Getty Images
Kubernetes cost management approaches to save money
Kubernetes and container costs continue to rise as services move off-site. Learn how to manage the costs with limited resources, autoscaling and the right cloud instances.
Outside of the cloud, few buzzwords have hit companies more than Kubernetes. While most companies struggle to understand what it is and what it can do for them, even fewer can spell it correctly. But they all have one thing in common: They need it for something.
Containers and Kubernetes have a place in IT and in many businesses, but they fit specific needs. So, if Kubernetes does meet your IT organization's needs, it's important to manage it properly to avoid much bigger, unexpected issues.
Manage expectations
One of the first things to remember about any automation or process is that just because you can do something doesn't mean you should.
One of the biggest drivers of cloud-related technology is automation and scaling to meet demand. The management of cloud, Kubernetes and containers is a combination of resource allocation, autoscaling and the right cloud instances. Management is not about the automation aspect -- that is part of the tool set -- but it's also not how IT teams manage Kubernetes. Instead, to manage Kubernetes costs, control resource use because that is tied to tangible, measurable costs.
Cloud providers enable users to deploy containers in several different modes, from running on dedicated instances to using internal services. Which mode is up to the IT ops team, but in any deployment, they must balance cost and control, which requires limiting resources and right-sizing to start.
Right-size environments
A right-size environment is one in which the number and types of resources available are suitable for whatever roadmap an IT organization is addressing with cloud, Kubernetes or containers. This setup requires careful resource management to control what is in use -- and what is available on standby for scaling and failover purposes. Start with right-sizing the environment.
To prepare a single environment for the worst possible spike ignores the opportunity to establish autoscaling capabilities. However, that doesn't mean IT teams should choose the smallest possible platform, either. Allocation of large-scale resources costs money for unused capacity -- but sizing too small can create additional overhead, as well as delays and complexity in an application.
Right-sizing an environment goes hand in hand with density and can be more of an art form than a strict set of numbers or rules. IT teams must balance all aspects of performance and complexity with costs. Always keep an eye on the potential reach of a failure because errors will occur, and too much density has a big effect.
Limit resources
Limiting resources is an interesting aspect of management because people tend to think all things that are automated or not connected directly to hardware are free. Kubernetes doesn't improve this situation and can worsen it unintentionally.

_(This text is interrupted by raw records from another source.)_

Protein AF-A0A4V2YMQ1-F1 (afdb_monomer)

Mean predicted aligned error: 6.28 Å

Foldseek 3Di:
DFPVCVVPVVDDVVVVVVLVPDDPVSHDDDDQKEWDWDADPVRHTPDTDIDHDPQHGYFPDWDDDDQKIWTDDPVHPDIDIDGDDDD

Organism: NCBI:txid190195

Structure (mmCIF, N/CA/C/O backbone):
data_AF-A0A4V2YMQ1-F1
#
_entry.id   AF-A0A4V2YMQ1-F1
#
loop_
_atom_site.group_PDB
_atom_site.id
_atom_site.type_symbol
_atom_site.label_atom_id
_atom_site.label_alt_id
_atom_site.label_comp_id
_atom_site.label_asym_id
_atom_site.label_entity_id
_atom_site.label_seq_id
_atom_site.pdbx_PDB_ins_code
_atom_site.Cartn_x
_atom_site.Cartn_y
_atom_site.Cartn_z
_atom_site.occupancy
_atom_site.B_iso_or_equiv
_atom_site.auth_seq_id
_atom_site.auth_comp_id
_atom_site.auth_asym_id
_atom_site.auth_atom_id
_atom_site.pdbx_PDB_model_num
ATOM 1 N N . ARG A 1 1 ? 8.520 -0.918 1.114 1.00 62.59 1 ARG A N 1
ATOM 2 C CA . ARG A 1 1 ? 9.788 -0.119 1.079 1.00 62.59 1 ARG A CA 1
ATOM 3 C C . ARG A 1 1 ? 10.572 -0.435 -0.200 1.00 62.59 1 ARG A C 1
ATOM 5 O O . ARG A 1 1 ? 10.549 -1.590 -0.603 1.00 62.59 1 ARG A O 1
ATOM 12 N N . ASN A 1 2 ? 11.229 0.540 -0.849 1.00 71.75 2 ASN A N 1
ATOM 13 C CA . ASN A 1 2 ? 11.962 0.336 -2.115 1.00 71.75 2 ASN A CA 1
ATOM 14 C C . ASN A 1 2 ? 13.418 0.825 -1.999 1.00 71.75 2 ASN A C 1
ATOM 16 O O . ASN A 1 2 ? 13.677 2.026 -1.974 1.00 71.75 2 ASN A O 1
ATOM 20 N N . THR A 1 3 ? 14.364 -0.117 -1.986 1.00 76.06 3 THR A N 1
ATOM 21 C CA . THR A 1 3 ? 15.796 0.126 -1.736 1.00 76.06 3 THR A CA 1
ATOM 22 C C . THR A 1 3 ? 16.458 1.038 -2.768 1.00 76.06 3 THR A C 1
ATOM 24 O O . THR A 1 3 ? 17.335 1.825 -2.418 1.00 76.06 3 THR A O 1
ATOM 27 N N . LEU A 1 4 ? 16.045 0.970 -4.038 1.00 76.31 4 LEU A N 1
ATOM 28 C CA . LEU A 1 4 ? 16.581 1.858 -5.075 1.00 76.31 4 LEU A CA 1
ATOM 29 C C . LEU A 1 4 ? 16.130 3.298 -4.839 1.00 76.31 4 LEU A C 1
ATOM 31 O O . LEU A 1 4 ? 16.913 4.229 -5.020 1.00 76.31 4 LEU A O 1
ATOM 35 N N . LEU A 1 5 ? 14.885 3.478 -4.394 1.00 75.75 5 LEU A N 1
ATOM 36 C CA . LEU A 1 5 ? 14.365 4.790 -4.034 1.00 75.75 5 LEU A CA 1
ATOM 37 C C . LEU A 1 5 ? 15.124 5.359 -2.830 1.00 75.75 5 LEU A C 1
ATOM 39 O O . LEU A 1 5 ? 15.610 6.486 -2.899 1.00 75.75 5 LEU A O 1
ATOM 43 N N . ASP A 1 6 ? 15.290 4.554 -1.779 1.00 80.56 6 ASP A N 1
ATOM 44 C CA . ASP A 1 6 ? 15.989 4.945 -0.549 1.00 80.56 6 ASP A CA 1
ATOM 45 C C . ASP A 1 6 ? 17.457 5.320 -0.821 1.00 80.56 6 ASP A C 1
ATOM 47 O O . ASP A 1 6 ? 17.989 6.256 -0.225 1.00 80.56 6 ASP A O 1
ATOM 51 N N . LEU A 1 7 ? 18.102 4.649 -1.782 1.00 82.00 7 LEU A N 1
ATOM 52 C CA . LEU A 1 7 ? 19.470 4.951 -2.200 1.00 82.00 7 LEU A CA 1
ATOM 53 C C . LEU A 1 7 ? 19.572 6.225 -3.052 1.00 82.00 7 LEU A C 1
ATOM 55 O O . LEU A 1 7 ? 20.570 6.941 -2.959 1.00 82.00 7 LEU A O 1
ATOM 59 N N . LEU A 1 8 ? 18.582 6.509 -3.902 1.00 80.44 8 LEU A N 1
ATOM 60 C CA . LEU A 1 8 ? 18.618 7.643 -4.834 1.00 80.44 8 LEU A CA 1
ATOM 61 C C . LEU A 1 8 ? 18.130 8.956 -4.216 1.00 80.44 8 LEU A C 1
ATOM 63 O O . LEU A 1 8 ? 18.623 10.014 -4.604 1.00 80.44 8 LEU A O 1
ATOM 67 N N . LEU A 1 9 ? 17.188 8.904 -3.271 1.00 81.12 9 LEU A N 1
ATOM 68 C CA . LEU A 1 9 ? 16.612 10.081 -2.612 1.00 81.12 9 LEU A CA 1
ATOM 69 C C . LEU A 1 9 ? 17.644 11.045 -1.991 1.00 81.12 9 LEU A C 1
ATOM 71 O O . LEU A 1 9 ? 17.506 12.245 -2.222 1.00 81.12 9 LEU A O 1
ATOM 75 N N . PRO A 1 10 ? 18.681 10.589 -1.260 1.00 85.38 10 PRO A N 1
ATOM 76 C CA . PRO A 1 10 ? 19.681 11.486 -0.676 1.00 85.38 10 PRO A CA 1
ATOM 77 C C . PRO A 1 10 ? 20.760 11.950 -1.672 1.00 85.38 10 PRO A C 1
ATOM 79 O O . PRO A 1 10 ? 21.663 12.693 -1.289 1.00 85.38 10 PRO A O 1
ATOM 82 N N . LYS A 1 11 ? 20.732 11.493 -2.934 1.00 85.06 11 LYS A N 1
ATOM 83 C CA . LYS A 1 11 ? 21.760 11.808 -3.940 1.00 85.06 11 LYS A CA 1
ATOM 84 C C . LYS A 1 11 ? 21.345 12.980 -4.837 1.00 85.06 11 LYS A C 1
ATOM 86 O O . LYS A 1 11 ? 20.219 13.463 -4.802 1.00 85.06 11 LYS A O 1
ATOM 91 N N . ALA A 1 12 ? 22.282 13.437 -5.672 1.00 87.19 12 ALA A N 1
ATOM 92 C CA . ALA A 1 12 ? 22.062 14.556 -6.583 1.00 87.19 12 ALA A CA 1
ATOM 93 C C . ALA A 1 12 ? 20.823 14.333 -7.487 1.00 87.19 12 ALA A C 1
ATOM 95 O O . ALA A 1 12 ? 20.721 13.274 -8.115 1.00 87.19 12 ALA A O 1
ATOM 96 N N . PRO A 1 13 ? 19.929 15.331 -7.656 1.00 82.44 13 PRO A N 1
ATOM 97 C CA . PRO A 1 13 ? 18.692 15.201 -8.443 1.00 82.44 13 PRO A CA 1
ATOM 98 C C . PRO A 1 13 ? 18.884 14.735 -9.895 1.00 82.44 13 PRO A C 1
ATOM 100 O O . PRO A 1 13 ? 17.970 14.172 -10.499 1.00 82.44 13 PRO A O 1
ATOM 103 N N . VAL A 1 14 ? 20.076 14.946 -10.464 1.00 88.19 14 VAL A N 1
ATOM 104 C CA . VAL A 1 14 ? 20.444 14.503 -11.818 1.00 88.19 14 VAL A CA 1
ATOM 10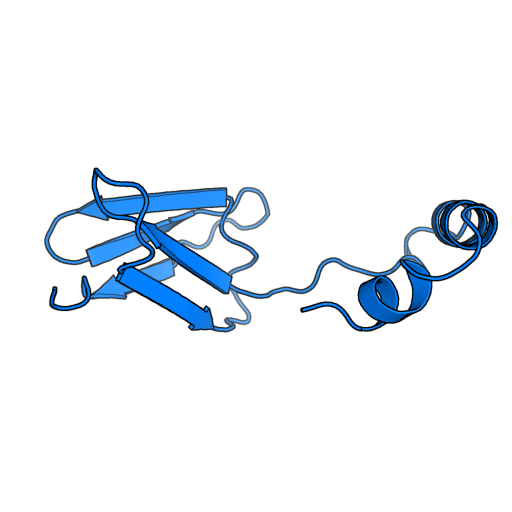5 C C . VAL A 1 14 ? 20.387 12.977 -11.955 1.00 88.19 14 VAL A C 1
ATOM 107 O O . VAL A 1 14 ? 19.955 12.483 -12.993 1.00 88.19 14 VAL A O 1
ATOM 110 N N . LEU A 1 15 ? 20.720 12.220 -10.903 1.00 84.88 15 LEU A N 1
ATOM 111 C CA . LEU A 1 15 ? 20.636 10.752 -10.917 1.00 84.88 15 LEU A CA 1
ATOM 112 C C . LEU A 1 15 ? 19.207 10.266 -11.154 1.00 84.88 15 LEU A C 1
ATOM 114 O O . LEU A 1 15 ? 18.993 9.331 -11.920 1.00 84.88 15 LEU A O 1
ATOM 118 N N . ARG A 1 16 ? 18.214 10.939 -10.561 1.00 82.00 16 ARG A N 1
ATOM 119 C CA . ARG A 1 16 ? 16.802 10.614 -10.785 1.00 82.00 16 ARG A CA 1
ATOM 120 C C . ARG A 1 16 ? 16.421 10.813 -12.253 1.00 82.00 16 ARG A C 1
ATOM 122 O O . ARG A 1 16 ? 15.734 9.970 -12.814 1.00 82.00 16 ARG A O 1
ATOM 129 N N . LYS A 1 17 ? 16.892 11.897 -12.883 1.00 85.62 17 LYS A N 1
ATOM 130 C CA . LYS A 1 17 ? 16.636 12.173 -14.309 1.00 85.62 17 LYS A CA 1
ATOM 131 C C . LYS A 1 17 ? 17.236 11.098 -15.212 1.00 85.62 17 LYS A C 1
ATOM 133 O O . LYS A 1 17 ? 16.580 10.675 -16.154 1.00 85.62 17 LYS A O 1
ATOM 138 N N . LEU A 1 18 ? 18.444 10.632 -14.895 1.00 88.12 18 LEU A N 1
ATOM 139 C CA . LEU A 1 18 ? 19.084 9.543 -15.632 1.00 88.12 18 LEU A CA 1
ATOM 140 C C . LEU A 1 18 ? 18.287 8.242 -15.512 1.00 88.12 18 LEU A C 1
ATOM 142 O O . LEU A 1 18 ? 18.012 7.610 -16.526 1.00 88.12 18 LEU A O 1
ATOM 146 N N . VAL A 1 19 ? 17.838 7.885 -14.307 1.00 86.25 19 VAL A N 1
ATOM 147 C CA . VAL A 1 19 ? 16.993 6.697 -14.097 1.00 86.25 19 VAL A CA 1
ATOM 148 C C . VAL A 1 19 ? 15.690 6.777 -14.900 1.00 86.25 19 VAL A C 1
ATOM 150 O O . VAL A 1 19 ? 15.306 5.788 -15.513 1.00 86.25 19 VAL A O 1
ATOM 153 N N . TRP A 1 20 ? 15.050 7.949 -14.970 1.00 85.94 20 TRP A N 1
ATOM 154 C CA . TRP A 1 20 ? 13.843 8.149 -15.788 1.00 85.94 20 TRP A CA 1
ATOM 155 C C . TRP A 1 20 ? 14.097 8.166 -17.300 1.00 85.94 20 TRP A C 1
ATOM 157 O O . TRP A 1 20 ? 13.160 7.987 -18.067 1.00 85.94 20 TRP A O 1
ATOM 167 N N . SER A 1 21 ? 15.339 8.381 -17.741 1.00 89.62 21 SER A N 1
ATOM 168 C CA . SER A 1 21 ? 15.709 8.279 -19.161 1.00 89.62 21 SER A CA 1
ATOM 169 C C . SER A 1 21 ? 15.988 6.844 -19.622 1.00 89.62 21 SER A C 1
ATOM 171 O O . SER A 1 21 ? 16.205 6.620 -20.812 1.00 89.62 21 SER A O 1
ATOM 173 N N . LEU A 1 22 ? 16.001 5.871 -18.703 1.00 88.31 22 LEU A N 1
ATOM 174 C CA . LEU A 1 22 ? 16.186 4.467 -19.053 1.00 88.31 22 LEU A CA 1
ATOM 175 C C . LEU A 1 22 ? 14.941 3.912 -19.767 1.00 88.31 22 LEU A C 1
ATOM 177 O O . LEU A 1 22 ? 13.822 4.299 -19.425 1.00 88.31 22 LEU A O 1
ATOM 181 N N . PRO A 1 23 ? 15.109 2.957 -20.701 1.00 90.50 23 PRO A N 1
ATOM 182 C CA . PRO A 1 23 ? 13.996 2.180 -21.240 1.00 90.50 23 PRO A CA 1
ATOM 183 C C . PRO A 1 23 ? 13.159 1.547 -20.121 1.00 90.50 23 PRO A C 1
ATOM 185 O O . PRO A 1 23 ? 13.723 1.094 -19.125 1.00 90.50 23 PRO A O 1
ATOM 188 N N . ASP A 1 24 ? 11.842 1.440 -20.308 1.00 82.62 24 ASP A N 1
ATOM 189 C CA . ASP A 1 24 ? 10.897 0.956 -19.283 1.00 82.62 24 ASP A CA 1
ATOM 190 C C . ASP A 1 24 ? 11.289 -0.396 -18.665 1.00 82.62 24 ASP A C 1
ATOM 192 O O . ASP A 1 24 ? 11.092 -0.627 -17.474 1.00 82.62 24 ASP A O 1
ATOM 196 N N . ALA A 1 25 ? 11.911 -1.284 -19.448 1.00 83.94 25 ALA A N 1
ATOM 197 C CA . ALA A 1 25 ? 12.402 -2.580 -18.975 1.00 83.94 25 ALA A CA 1
ATOM 198 C C . ALA A 1 25 ? 13.489 -2.479 -17.885 1.00 83.94 25 ALA A C 1
ATOM 200 O O . ALA A 1 25 ? 13.654 -3.413 -17.102 1.00 83.94 25 ALA A O 1
ATOM 201 N N . LEU A 1 26 ? 14.229 -1.366 -17.845 1.00 84.06 26 LEU A N 1
ATOM 202 C CA . LEU A 1 26 ? 15.320 -1.094 -16.906 1.00 84.06 26 LEU A CA 1
ATOM 203 C C . LEU A 1 26 ? 14.917 -0.117 -15.795 1.00 84.06 26 LEU A C 1
ATOM 205 O O . LEU A 1 26 ? 15.696 0.105 -14.865 1.00 84.06 26 LEU A O 1
ATOM 209 N N . GLN A 1 27 ? 13.725 0.474 -15.875 1.00 83.62 27 GLN A N 1
ATOM 210 C CA . GLN A 1 27 ? 13.246 1.359 -14.826 1.00 83.62 27 GLN A CA 1
ATOM 211 C C . GLN A 1 27 ? 12.893 0.562 -13.558 1.00 83.62 27 GLN A C 1
ATOM 213 O O . GLN A 1 27 ? 12.392 -0.566 -13.639 1.00 83.62 27 GLN A O 1
ATOM 218 N N . PRO A 1 28 ? 13.125 1.136 -12.363 1.00 79.75 28 PRO A N 1
ATOM 219 C CA . PRO A 1 28 ? 12.698 0.528 -11.113 1.00 79.75 28 PRO A CA 1
ATOM 220 C C . PRO A 1 28 ? 11.186 0.306 -11.115 1.00 79.75 28 PRO A C 1
ATOM 222 O O . PRO A 1 28 ? 10.407 1.254 -11.223 1.00 79.75 28 PRO A O 1
ATOM 225 N N . LYS A 1 29 ? 10.765 -0.948 -10.957 1.00 77.00 29 LYS A N 1
ATOM 226 C CA . LYS A 1 29 ? 9.344 -1.269 -10.831 1.00 77.00 29 LYS A CA 1
ATOM 227 C C . LYS A 1 29 ? 8.827 -0.864 -9.444 1.00 77.00 29 LYS A C 1
ATOM 229 O O . LYS A 1 29 ? 9.588 -0.920 -8.469 1.00 77.00 29 LYS A O 1
ATOM 234 N N . PRO A 1 30 ? 7.547 -0.466 -9.332 1.00 73.62 30 PRO A N 1
ATOM 235 C CA . PRO A 1 30 ? 6.897 -0.296 -8.040 1.00 73.62 30 PRO A CA 1
ATOM 236 C C . PRO A 1 30 ? 7.044 -1.566 -7.199 1.00 73.62 30 PRO A C 1
ATOM 238 O O . PRO A 1 30 ? 6.987 -2.675 -7.728 1.00 73.62 30 PRO A O 1
ATOM 241 N N . ALA A 1 31 ? 7.250 -1.403 -5.894 1.00 75.25 31 ALA A N 1
ATOM 242 C CA . ALA A 1 31 ? 7.251 -2.543 -4.993 1.00 75.25 31 ALA A CA 1
ATOM 243 C C . ALA A 1 31 ? 5.801 -2.994 -4.778 1.00 75.25 31 ALA A C 1
ATOM 245 O O . ALA A 1 31 ? 4.971 -2.182 -4.373 1.00 75.25 31 ALA A O 1
ATOM 246 N N . ASP A 1 32 ? 5.516 -4.278 -4.997 1.00 80.06 32 ASP A N 1
ATOM 247 C CA . ASP A 1 32 ? 4.217 -4.889 -4.694 1.00 80.06 32 ASP A CA 1
ATOM 248 C C . ASP A 1 32 ? 4.094 -5.109 -3.176 1.00 80.06 32 ASP A C 1
ATOM 250 O O . ASP A 1 32 ? 4.152 -6.224 -2.662 1.00 80.06 32 ASP A O 1
ATOM 254 N N . THR A 1 33 ? 4.033 -4.003 -2.432 1.00 87.56 33 THR A N 1
ATOM 255 C CA . THR A 1 33 ? 3.842 -3.986 -0.977 1.00 87.56 33 THR A CA 1
ATOM 256 C C . THR A 1 33 ? 2.438 -3.491 -0.658 1.00 87.56 33 THR A C 1
ATOM 258 O O . THR A 1 33 ? 1.947 -2.542 -1.278 1.00 87.56 33 THR A O 1
ATOM 261 N N . ILE A 1 34 ? 1.801 -4.143 0.310 1.00 92.56 34 ILE A N 1
ATOM 262 C CA . ILE A 1 34 ? 0.540 -3.721 0.908 1.00 92.56 34 ILE A CA 1
ATOM 263 C C . ILE A 1 34 ? 0.898 -3.001 2.201 1.00 92.56 34 ILE A C 1
ATOM 265 O O . ILE A 1 34 ? 1.403 -3.636 3.117 1.00 92.56 34 ILE A O 1
ATOM 269 N N . ASP A 1 35 ? 0.635 -1.701 2.264 1.00 92.56 35 ASP A N 1
ATOM 270 C CA . ASP A 1 35 ? 0.835 -0.874 3.455 1.00 92.56 35 ASP A CA 1
ATOM 271 C C . ASP A 1 35 ? -0.487 -0.162 3.772 1.00 92.56 35 ASP A C 1
ATOM 273 O O . ASP A 1 35 ? -1.092 0.456 2.890 1.00 92.56 35 ASP A O 1
ATOM 277 N N . ILE A 1 36 ? -0.978 -0.300 5.007 1.00 93.81 36 ILE A N 1
ATOM 278 C CA . ILE A 1 36 ? -2.288 0.200 5.441 1.00 93.81 36 ILE A CA 1
ATOM 279 C C . ILE A 1 36 ? -2.142 0.841 6.810 1.00 93.81 36 ILE A C 1
ATOM 281 O O . ILE A 1 36 ? -1.683 0.209 7.758 1.00 93.81 36 ILE A O 1
ATOM 285 N N . GLN A 1 37 ? -2.610 2.079 6.916 1.00 94.56 37 GLN A N 1
ATOM 286 C CA . GLN A 1 37 ? -2.583 2.842 8.152 1.00 94.56 37 GLN A CA 1
ATOM 287 C C . GLN A 1 37 ? -3.988 3.304 8.509 1.00 94.56 37 GLN A C 1
ATOM 289 O O . GLN A 1 37 ? -4.718 3.822 7.661 1.00 94.56 37 GLN A O 1
ATOM 294 N N . ALA A 1 38 ? -4.362 3.114 9.769 1.00 93.75 38 ALA A N 1
ATOM 295 C CA . ALA A 1 38 ? -5.606 3.618 10.327 1.00 93.75 38 ALA A CA 1
ATOM 296 C C . ALA A 1 38 ? -5.294 4.690 11.366 1.00 93.75 38 ALA A C 1
ATOM 298 O O . ALA A 1 38 ? -4.438 4.498 12.231 1.00 93.75 38 ALA A O 1
ATOM 299 N N . PHE A 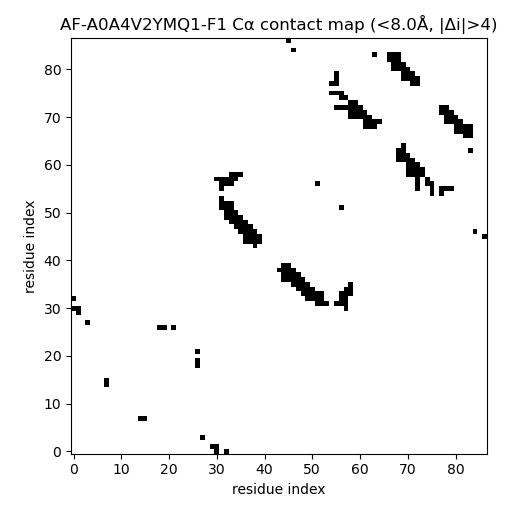1 39 ? -6.026 5.797 11.299 1.00 94.25 39 PHE A N 1
ATOM 300 C CA . PHE A 1 39 ? -5.900 6.917 12.222 1.00 94.25 39 PHE A CA 1
ATOM 301 C C . PHE A 1 39 ? -7.226 7.137 12.948 1.00 94.25 39 PHE A C 1
ATOM 303 O O . PHE A 1 39 ? -8.294 6.928 12.370 1.00 94.25 39 PHE A O 1
ATOM 310 N N . ASN A 1 40 ? -7.169 7.556 14.210 1.00 93.75 40 ASN A N 1
ATOM 311 C CA . ASN A 1 40 ? -8.359 8.006 14.926 1.00 93.75 40 ASN A CA 1
ATOM 312 C C . ASN A 1 40 ? -8.762 9.436 14.510 1.00 93.75 40 ASN A C 1
ATOM 314 O O . ASN A 1 40 ? -8.081 10.094 13.725 1.00 93.75 40 ASN A O 1
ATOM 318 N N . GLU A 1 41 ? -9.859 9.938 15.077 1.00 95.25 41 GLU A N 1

With large-scale automation, the question is: If you can do something, should you do it? If IT teams push to the limits of their deployed platform of choice, then it becomes a trade-off between cost versus resource availability.
If everything relates -- to some degree -- around a central point, that facilitates autoscaling. Kubernetes is designed to scale out based on demand when key metrics are met, such as need or lack of resource.
Depending on the application design, it is possible to scale out to global supply quickly and efficiently. This process is managed and automated for a worry-free environment -- except for one minor issue: the bill.
Autoscaling has an open downside. As the application deployment grows, the bill grows with it. While this is not a surprise, it's the scale at which it can happen and where limiting resources and correct instances come into play.
One downside to automated services is that, without direct human oversight, events occur quickly -- and, even when monitoring tools and alerts kick in, there is a lag time. Third-party monitoring tools, such as Prometheus, Elastic Stack or Grafana help, but come with limitations.
These are insight and monitoring dashboards; they are command and control to prevent bad management. They can tell admins that it has occurred, but by then, it's too late. This doesn't mean the insight they provide is bad, but these tools are not preventive -- and might not even be predictive, depending on workload types.
Runaway bills are becoming more common as services move outside the data center. Containers and Kubernetes are not to blame for the next wave of excessive billing -- they are simply the means and tools that generate what is going to get billed. The control aspect comes from how IT organizations choose to manage these new tools.
Automation will always move faster than we can adjust or react to, so the effort and thought must be done upfront. Create a plan and set of rules, or you might lose control -- and pay for it for months.